I finally saw "Million Dollar Baby" the other day on DVD. I thought the acting, storyline and atmosphere were incredible. Hilary Swank did an incredible job as the struggling boxer who begs Frankie Dunn (Clint Eastwood) to train her. Morgan Freeman was exceptional as well as Eastwood's gym facility manager. My favorite part was when the aging boxer played by Freeman took on a young punk for real (won't tell you who won as it would be a spoiler).

What did the rest of you think of this movie? I think it did a great job at demonstrating the great dividing line between amateur and serious professional contendor.


----------



## terryl965 (Nov 26, 2005)

I for one thought the movie was a great. The acting was super and the plot was easy and real like to me anyway.
Terry


----------



## Jade Tigress (Nov 26, 2005)

I thought it was *excellent*. Very well done. Fantastic casting and plot. I bought the DVD after renting it. I've already watched it a couple times.


----------



## Ping898 (Nov 26, 2005)

I liked it alot and thought it was really well done, but have to admit I didn't think it was like the greatest thing out tere likr all the hype seemed to say


----------



## arnisador (Nov 26, 2005)

I haven't seen it yet! I keep waiting for it to come to HBO.


----------



## Gin-Gin (Nov 27, 2005)

arnisador said:
			
		

> I haven't seen it yet! I keep waiting for it to come to HBO.

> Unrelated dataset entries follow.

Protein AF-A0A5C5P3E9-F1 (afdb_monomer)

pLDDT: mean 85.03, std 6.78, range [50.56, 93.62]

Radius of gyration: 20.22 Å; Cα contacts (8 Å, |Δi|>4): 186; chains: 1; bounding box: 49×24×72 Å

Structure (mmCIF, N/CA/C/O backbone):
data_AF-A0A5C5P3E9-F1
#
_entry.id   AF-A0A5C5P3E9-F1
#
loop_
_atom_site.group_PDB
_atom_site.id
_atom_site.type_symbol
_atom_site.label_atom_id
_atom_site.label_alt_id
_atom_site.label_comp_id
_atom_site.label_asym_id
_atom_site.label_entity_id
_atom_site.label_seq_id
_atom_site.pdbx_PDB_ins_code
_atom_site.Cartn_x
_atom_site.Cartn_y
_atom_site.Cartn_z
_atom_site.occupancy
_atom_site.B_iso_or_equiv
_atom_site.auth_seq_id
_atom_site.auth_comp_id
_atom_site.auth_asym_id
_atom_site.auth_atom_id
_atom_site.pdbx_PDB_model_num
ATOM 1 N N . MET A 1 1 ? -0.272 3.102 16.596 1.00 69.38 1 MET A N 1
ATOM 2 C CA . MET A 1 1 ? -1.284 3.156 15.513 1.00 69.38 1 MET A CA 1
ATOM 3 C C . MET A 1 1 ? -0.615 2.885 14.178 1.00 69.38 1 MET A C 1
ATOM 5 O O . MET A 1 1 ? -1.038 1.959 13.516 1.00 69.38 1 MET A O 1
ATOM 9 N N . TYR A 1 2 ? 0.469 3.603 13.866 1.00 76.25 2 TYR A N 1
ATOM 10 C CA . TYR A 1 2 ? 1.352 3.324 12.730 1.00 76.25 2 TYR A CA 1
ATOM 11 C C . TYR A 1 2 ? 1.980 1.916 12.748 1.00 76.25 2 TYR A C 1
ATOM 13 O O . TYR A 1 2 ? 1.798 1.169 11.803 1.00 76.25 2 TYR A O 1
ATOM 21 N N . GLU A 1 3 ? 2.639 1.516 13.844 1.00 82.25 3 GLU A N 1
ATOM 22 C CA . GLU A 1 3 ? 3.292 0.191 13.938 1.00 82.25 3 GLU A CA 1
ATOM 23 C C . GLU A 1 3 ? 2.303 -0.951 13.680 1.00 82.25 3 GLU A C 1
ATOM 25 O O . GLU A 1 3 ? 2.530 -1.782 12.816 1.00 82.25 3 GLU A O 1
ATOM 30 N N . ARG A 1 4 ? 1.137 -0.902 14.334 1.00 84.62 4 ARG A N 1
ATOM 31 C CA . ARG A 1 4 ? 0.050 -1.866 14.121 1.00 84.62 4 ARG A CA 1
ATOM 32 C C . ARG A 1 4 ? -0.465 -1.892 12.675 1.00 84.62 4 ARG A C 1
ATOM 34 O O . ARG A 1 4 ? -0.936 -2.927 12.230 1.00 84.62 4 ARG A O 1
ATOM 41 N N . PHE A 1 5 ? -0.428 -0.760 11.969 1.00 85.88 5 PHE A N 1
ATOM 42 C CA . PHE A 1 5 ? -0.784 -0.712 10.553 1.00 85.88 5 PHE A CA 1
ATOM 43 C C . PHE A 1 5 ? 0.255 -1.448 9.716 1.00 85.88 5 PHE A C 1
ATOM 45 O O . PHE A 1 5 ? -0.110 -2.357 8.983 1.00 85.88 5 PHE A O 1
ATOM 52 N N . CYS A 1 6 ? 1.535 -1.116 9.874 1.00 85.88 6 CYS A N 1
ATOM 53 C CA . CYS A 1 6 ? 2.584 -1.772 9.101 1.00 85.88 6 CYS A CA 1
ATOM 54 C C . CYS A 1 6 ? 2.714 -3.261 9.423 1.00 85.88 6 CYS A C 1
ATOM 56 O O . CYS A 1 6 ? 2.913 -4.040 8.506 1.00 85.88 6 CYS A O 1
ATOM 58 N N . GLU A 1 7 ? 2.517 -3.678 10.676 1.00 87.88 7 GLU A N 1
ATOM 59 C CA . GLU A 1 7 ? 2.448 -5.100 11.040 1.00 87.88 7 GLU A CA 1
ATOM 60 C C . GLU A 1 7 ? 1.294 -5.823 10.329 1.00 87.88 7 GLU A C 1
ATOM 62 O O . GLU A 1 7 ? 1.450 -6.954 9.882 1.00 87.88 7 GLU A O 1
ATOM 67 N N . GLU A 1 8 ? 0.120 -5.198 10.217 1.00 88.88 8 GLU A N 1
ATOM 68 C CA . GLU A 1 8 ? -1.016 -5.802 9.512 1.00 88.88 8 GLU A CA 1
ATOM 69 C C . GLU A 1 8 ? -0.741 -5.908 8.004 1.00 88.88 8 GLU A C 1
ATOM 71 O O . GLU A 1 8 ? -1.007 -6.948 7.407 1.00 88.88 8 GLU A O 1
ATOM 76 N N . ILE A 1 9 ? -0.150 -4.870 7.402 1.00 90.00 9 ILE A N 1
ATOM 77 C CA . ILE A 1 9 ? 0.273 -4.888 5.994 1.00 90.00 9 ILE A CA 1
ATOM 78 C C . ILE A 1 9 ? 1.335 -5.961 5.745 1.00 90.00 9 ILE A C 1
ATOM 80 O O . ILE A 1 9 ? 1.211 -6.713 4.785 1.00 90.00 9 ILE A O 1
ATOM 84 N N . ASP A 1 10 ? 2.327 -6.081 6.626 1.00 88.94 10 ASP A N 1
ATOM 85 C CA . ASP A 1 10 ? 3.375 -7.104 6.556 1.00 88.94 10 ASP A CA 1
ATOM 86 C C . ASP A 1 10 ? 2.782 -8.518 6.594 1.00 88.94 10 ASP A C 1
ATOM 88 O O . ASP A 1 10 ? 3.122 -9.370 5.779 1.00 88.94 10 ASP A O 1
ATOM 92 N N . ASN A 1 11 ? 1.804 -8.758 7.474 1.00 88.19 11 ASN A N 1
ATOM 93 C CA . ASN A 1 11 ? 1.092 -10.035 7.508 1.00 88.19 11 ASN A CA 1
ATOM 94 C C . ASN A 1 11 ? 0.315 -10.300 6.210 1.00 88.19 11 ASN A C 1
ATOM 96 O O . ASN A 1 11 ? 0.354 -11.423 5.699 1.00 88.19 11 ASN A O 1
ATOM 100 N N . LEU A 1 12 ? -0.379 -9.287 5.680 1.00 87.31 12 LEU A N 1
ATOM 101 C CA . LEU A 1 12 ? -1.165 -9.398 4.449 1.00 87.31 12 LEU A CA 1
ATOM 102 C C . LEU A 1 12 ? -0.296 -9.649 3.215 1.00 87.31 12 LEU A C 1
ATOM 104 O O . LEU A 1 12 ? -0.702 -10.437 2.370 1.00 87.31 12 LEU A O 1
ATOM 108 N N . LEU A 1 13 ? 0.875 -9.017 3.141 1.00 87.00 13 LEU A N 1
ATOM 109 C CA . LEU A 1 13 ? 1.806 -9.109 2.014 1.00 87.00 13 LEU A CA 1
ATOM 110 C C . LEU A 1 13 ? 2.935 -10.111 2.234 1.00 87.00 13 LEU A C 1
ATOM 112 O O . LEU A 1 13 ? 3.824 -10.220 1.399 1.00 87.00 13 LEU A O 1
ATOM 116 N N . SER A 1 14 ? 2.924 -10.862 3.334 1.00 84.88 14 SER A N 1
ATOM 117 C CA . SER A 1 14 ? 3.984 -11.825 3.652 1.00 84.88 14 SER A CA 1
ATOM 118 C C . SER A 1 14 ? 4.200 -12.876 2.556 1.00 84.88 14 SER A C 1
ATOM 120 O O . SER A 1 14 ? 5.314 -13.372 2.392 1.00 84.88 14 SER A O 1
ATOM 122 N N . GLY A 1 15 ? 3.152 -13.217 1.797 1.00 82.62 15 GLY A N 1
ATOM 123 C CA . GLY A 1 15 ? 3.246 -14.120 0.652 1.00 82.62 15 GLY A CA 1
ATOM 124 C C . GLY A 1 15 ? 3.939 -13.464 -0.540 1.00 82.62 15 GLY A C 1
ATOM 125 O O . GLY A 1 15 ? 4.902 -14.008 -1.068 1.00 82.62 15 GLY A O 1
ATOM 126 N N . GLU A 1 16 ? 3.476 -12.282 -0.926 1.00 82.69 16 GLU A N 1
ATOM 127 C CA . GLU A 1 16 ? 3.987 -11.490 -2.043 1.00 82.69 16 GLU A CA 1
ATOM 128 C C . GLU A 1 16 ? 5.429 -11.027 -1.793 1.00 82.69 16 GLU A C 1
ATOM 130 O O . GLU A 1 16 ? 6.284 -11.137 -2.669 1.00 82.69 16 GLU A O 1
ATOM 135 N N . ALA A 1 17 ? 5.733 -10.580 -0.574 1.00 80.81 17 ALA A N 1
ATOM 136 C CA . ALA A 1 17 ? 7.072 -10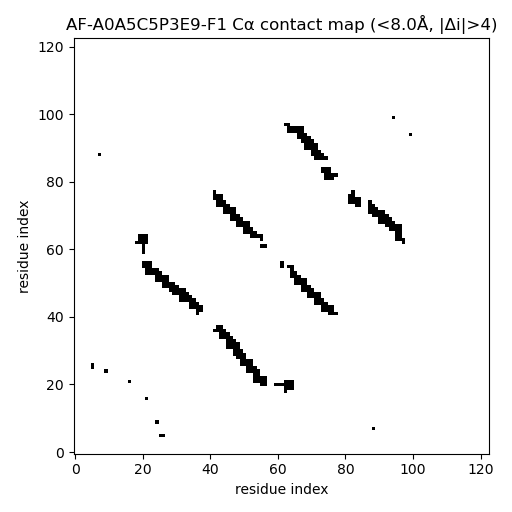.194 -0.148 1.00 80.81 17 ALA A CA 1
ATOM 137 C C . ALA A 1 17 ? 8.045 -11.383 -0.172 1.00 80.81 17 ALA A C 1
ATOM 139 O O . ALA A 1 17 ? 9.223 -11.199 -0.471 1.00 80.81 17 ALA A O 1
ATOM 140 N N . ALA A 1 18 ? 7.580 -12.614 0.076 1.00 81.19 18 ALA A N 1
ATOM 141 C CA . ALA A 1 18 ? 8.432 -13.803 0.007 1.00 81.19 18 ALA A CA 1
ATOM 142 C C . ALA A 1 18 ? 8.899 -14.143 -1.420 1.00 81.19 18 ALA A C 1
ATOM 144 O O . ALA A 1 18 ? 9.923 -14.815 -1.574 1.00 81.19 18 ALA A O 1
ATOM 145 N N . ASP A 1 19 ? 8.181 -13.678 -2.445 1.00 78.94 19 ASP A N 1
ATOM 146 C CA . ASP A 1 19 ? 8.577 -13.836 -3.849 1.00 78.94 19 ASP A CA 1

Whether you see it on cable or DVD, it's definitely worth it. (IMO)


----------



## The Kai (Nov 28, 2005)

Great movie


----------



## Sam (Nov 28, 2005)

I definitely liked the movie. The ending, not so much.


----------



## shesulsa (Nov 28, 2005)

I thought it was interesting.  Most of Eastwood's movies involve some kind of self-examination and realignment.


----------



## pete (Nov 28, 2005)

the ending was the only 'believable' part


----------



## Eldritch Knight (Nov 29, 2005)

Brilliant movie, with way too many good points to mention. However, I still think Hotel Rwanda should've taken home the best picture Oscar.


----------



## Cyber Ninja (Jan 22, 2006)

I stayed away from this movie for a long time. Finally watched it on HBO the other day. I must admit, it was a good movie.


----------



## Andrew Green (Jan 22, 2006)

JMD said:
			
		

> I stayed away from this movie for a long time. Finally watched it on HBO the other day. I must admit, it was a good movie.

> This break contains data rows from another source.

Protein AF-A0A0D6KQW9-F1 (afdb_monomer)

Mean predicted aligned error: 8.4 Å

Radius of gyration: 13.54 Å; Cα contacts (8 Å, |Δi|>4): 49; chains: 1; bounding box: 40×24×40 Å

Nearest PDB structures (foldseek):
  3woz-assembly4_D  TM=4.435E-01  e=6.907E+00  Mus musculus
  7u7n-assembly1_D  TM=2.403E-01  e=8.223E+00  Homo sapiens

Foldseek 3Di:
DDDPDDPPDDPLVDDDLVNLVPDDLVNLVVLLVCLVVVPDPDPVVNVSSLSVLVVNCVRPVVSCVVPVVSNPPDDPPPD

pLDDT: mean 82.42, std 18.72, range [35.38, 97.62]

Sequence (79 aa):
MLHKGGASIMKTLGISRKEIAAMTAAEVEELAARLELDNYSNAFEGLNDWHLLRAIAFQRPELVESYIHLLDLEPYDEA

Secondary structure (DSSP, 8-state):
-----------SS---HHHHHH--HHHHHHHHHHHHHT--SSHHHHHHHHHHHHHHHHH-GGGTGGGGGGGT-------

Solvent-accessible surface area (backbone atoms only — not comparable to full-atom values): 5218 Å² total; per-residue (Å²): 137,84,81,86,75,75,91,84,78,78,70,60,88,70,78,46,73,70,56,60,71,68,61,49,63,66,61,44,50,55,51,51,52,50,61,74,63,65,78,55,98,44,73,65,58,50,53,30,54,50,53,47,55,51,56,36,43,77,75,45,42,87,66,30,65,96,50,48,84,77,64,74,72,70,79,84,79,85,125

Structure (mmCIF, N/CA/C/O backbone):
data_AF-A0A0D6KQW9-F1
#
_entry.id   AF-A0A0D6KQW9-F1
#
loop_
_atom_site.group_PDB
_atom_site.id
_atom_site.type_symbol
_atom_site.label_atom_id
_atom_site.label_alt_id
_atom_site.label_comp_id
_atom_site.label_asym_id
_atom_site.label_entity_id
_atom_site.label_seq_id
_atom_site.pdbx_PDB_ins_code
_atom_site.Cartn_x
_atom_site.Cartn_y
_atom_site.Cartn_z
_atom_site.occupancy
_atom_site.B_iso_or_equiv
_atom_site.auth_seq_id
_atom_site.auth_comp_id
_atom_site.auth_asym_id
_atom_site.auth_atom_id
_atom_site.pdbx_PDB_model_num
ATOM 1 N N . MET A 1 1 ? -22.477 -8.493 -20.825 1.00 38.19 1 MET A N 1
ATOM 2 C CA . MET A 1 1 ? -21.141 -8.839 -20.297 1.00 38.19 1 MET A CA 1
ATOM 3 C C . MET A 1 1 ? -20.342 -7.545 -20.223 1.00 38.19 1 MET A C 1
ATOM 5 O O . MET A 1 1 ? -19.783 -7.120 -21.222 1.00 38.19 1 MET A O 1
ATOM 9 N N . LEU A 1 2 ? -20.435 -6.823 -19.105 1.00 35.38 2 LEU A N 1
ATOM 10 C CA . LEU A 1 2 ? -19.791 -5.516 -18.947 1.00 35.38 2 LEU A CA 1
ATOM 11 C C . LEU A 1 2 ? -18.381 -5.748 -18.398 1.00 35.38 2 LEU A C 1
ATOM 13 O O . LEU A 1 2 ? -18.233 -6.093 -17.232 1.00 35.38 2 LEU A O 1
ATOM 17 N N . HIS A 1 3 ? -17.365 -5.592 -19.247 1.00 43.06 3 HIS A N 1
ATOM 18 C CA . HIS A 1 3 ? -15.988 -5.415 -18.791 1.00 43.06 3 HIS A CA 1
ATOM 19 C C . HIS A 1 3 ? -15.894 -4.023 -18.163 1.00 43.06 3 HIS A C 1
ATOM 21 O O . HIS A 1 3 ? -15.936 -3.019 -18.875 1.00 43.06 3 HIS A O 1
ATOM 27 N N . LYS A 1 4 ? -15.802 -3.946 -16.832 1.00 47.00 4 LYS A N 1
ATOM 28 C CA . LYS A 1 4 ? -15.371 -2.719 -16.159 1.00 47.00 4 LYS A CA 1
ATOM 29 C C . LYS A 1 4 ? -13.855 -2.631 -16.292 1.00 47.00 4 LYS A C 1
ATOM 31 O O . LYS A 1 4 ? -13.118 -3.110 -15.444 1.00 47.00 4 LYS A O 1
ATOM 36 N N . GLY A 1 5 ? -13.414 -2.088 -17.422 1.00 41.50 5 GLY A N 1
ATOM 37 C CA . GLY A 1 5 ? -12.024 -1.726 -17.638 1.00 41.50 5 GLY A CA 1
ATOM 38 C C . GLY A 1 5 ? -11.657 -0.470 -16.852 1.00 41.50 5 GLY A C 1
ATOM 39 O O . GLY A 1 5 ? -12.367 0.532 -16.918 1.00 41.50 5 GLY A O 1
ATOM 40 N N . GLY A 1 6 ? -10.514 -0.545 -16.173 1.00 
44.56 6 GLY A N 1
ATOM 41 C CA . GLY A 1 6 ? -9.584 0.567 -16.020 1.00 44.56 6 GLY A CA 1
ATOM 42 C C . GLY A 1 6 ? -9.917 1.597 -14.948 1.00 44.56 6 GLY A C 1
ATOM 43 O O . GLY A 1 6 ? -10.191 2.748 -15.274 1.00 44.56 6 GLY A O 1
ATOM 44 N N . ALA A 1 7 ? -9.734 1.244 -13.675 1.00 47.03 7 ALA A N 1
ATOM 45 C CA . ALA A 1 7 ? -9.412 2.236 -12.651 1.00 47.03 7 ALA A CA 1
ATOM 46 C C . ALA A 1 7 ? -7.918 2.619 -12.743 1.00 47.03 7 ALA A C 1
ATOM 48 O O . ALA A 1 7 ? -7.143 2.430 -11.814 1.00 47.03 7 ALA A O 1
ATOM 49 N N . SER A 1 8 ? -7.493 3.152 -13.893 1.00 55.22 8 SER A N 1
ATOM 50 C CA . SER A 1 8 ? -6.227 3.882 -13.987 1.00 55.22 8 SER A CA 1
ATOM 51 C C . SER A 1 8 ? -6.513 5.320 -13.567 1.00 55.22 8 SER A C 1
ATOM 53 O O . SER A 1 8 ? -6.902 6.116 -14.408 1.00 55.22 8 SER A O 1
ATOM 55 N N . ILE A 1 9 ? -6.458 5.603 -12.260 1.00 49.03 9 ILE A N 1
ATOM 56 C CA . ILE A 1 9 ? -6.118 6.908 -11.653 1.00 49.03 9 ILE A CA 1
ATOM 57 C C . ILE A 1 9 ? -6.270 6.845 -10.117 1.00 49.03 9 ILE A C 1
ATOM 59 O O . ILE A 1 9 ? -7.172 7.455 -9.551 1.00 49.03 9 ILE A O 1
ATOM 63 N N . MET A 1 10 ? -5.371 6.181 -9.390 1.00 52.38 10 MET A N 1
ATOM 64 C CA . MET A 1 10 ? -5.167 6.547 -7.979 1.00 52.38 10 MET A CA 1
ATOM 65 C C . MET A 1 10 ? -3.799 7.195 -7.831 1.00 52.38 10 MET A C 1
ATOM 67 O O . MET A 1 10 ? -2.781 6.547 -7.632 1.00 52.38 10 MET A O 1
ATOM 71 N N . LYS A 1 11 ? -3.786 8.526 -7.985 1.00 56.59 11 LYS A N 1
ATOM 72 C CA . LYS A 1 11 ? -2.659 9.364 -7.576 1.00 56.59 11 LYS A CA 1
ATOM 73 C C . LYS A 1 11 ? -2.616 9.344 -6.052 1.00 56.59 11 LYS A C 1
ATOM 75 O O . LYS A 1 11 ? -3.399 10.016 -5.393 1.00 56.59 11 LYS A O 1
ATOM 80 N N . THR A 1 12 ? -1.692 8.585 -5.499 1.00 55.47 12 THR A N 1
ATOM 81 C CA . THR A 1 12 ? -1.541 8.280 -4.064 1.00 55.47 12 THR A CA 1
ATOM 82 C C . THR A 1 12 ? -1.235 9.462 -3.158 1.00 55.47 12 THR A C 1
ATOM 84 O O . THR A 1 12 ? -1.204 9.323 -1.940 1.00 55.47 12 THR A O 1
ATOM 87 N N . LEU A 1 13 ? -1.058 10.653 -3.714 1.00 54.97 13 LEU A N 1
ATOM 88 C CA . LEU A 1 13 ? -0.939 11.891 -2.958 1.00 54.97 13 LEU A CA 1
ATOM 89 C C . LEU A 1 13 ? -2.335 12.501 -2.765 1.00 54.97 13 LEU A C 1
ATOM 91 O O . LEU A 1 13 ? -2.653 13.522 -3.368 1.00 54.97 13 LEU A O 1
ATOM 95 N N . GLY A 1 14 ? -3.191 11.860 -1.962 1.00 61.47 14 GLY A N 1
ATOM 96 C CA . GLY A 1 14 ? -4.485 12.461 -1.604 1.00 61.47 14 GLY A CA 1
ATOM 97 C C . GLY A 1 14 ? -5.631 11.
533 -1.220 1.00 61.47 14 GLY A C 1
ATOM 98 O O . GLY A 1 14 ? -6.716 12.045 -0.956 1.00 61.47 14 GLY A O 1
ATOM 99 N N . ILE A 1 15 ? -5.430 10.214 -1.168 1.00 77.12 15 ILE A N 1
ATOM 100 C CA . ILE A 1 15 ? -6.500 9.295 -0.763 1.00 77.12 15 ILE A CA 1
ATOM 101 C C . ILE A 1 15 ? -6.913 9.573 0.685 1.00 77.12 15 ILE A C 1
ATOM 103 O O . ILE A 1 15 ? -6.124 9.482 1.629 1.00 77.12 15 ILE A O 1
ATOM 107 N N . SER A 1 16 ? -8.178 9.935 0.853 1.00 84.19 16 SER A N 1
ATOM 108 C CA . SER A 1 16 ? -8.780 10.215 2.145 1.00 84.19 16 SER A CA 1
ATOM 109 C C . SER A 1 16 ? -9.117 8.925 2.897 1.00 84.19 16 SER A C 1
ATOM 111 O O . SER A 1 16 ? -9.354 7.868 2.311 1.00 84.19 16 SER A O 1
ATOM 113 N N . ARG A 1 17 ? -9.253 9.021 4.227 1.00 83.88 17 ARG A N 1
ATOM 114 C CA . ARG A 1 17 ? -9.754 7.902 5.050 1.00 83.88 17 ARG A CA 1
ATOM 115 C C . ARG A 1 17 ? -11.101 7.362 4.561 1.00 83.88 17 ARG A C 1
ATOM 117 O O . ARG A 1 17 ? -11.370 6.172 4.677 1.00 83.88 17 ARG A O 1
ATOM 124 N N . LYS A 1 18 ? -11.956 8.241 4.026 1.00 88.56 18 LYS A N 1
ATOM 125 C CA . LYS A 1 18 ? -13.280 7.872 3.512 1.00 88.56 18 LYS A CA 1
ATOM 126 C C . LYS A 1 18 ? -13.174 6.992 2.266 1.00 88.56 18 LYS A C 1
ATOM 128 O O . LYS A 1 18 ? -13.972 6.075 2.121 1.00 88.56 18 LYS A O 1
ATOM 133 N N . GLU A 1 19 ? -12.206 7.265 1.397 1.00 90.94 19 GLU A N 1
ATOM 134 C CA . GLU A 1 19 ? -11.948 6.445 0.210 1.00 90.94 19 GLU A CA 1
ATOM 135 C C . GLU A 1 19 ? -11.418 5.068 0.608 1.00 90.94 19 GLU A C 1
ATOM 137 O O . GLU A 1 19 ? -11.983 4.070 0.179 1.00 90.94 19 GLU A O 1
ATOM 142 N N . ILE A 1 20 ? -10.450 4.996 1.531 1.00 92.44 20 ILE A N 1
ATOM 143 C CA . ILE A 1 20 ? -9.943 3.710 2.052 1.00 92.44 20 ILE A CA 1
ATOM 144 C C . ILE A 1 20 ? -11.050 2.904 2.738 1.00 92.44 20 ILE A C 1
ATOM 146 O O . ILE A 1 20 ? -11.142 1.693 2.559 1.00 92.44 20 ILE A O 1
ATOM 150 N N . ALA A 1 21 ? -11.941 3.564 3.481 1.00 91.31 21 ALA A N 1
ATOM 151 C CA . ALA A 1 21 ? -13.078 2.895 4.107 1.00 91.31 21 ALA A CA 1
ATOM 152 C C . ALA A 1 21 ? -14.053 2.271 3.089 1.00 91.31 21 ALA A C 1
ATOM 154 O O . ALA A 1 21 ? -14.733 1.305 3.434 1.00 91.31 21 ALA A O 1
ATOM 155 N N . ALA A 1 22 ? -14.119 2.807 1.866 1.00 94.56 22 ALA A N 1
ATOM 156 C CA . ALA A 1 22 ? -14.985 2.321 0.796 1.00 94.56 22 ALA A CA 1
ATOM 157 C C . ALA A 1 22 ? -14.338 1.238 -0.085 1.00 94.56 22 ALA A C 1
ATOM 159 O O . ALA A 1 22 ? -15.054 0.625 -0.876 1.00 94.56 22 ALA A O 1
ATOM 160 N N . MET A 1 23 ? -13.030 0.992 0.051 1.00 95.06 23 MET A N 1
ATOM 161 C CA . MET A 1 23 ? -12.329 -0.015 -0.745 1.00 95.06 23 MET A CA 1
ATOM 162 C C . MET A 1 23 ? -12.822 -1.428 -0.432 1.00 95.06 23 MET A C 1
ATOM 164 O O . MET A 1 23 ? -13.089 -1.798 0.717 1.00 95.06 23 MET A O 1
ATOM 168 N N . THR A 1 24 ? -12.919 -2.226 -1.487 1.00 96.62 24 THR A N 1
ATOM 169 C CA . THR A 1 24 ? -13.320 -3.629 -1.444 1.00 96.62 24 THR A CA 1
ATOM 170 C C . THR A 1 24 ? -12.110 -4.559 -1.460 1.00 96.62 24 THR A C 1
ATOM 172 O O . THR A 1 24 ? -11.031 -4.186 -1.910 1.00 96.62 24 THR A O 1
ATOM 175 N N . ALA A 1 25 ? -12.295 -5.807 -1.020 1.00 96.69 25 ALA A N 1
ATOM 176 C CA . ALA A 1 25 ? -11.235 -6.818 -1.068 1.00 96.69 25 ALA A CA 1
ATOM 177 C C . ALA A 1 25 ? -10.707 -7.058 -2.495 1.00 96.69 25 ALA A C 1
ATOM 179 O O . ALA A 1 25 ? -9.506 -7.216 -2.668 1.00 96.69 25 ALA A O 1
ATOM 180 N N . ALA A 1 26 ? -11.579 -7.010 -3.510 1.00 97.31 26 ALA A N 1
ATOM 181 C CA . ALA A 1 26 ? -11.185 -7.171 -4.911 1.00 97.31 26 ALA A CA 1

me too, except it was "Movie Central" I caught it on.  Really good movie


----------



## kenpo0324 (Jan 23, 2006)

I thought it was *excellent movie*. Very well done. Fantastic casting and plot.


----------



## Drac (Jan 23, 2006)

Jonathan Randall said:
			
		

> I finally saw "Million Dollar Baby" the other day on DVD. I thought the acting, storyline and atmosphere were incredible


 
Same here..


----------



## OnlyAnEgg (Jan 23, 2006)

It was much better than I anticipated.  I'll watch it again.


----------



## shesulsa (Jan 23, 2006)

I was particularly pleased with Eastwood's performance in this film. Yes, he's played a lot of crusty characters, but this performance had a bit of a different element to it, it seemed more genuine. I was expecting a character along the lines of Rocky's Mick and though there were parallels, I still see that performance as unique.

Hillary swank didn't disappoint, either.  Thought-provoking, imo.


----------



## arnisador (Jan 23, 2006)

I'm set up to tape it on HBO and am looking forward to finally seeing it. Alas, a newspaper article has spoiled any hope of a surpise for me.


----------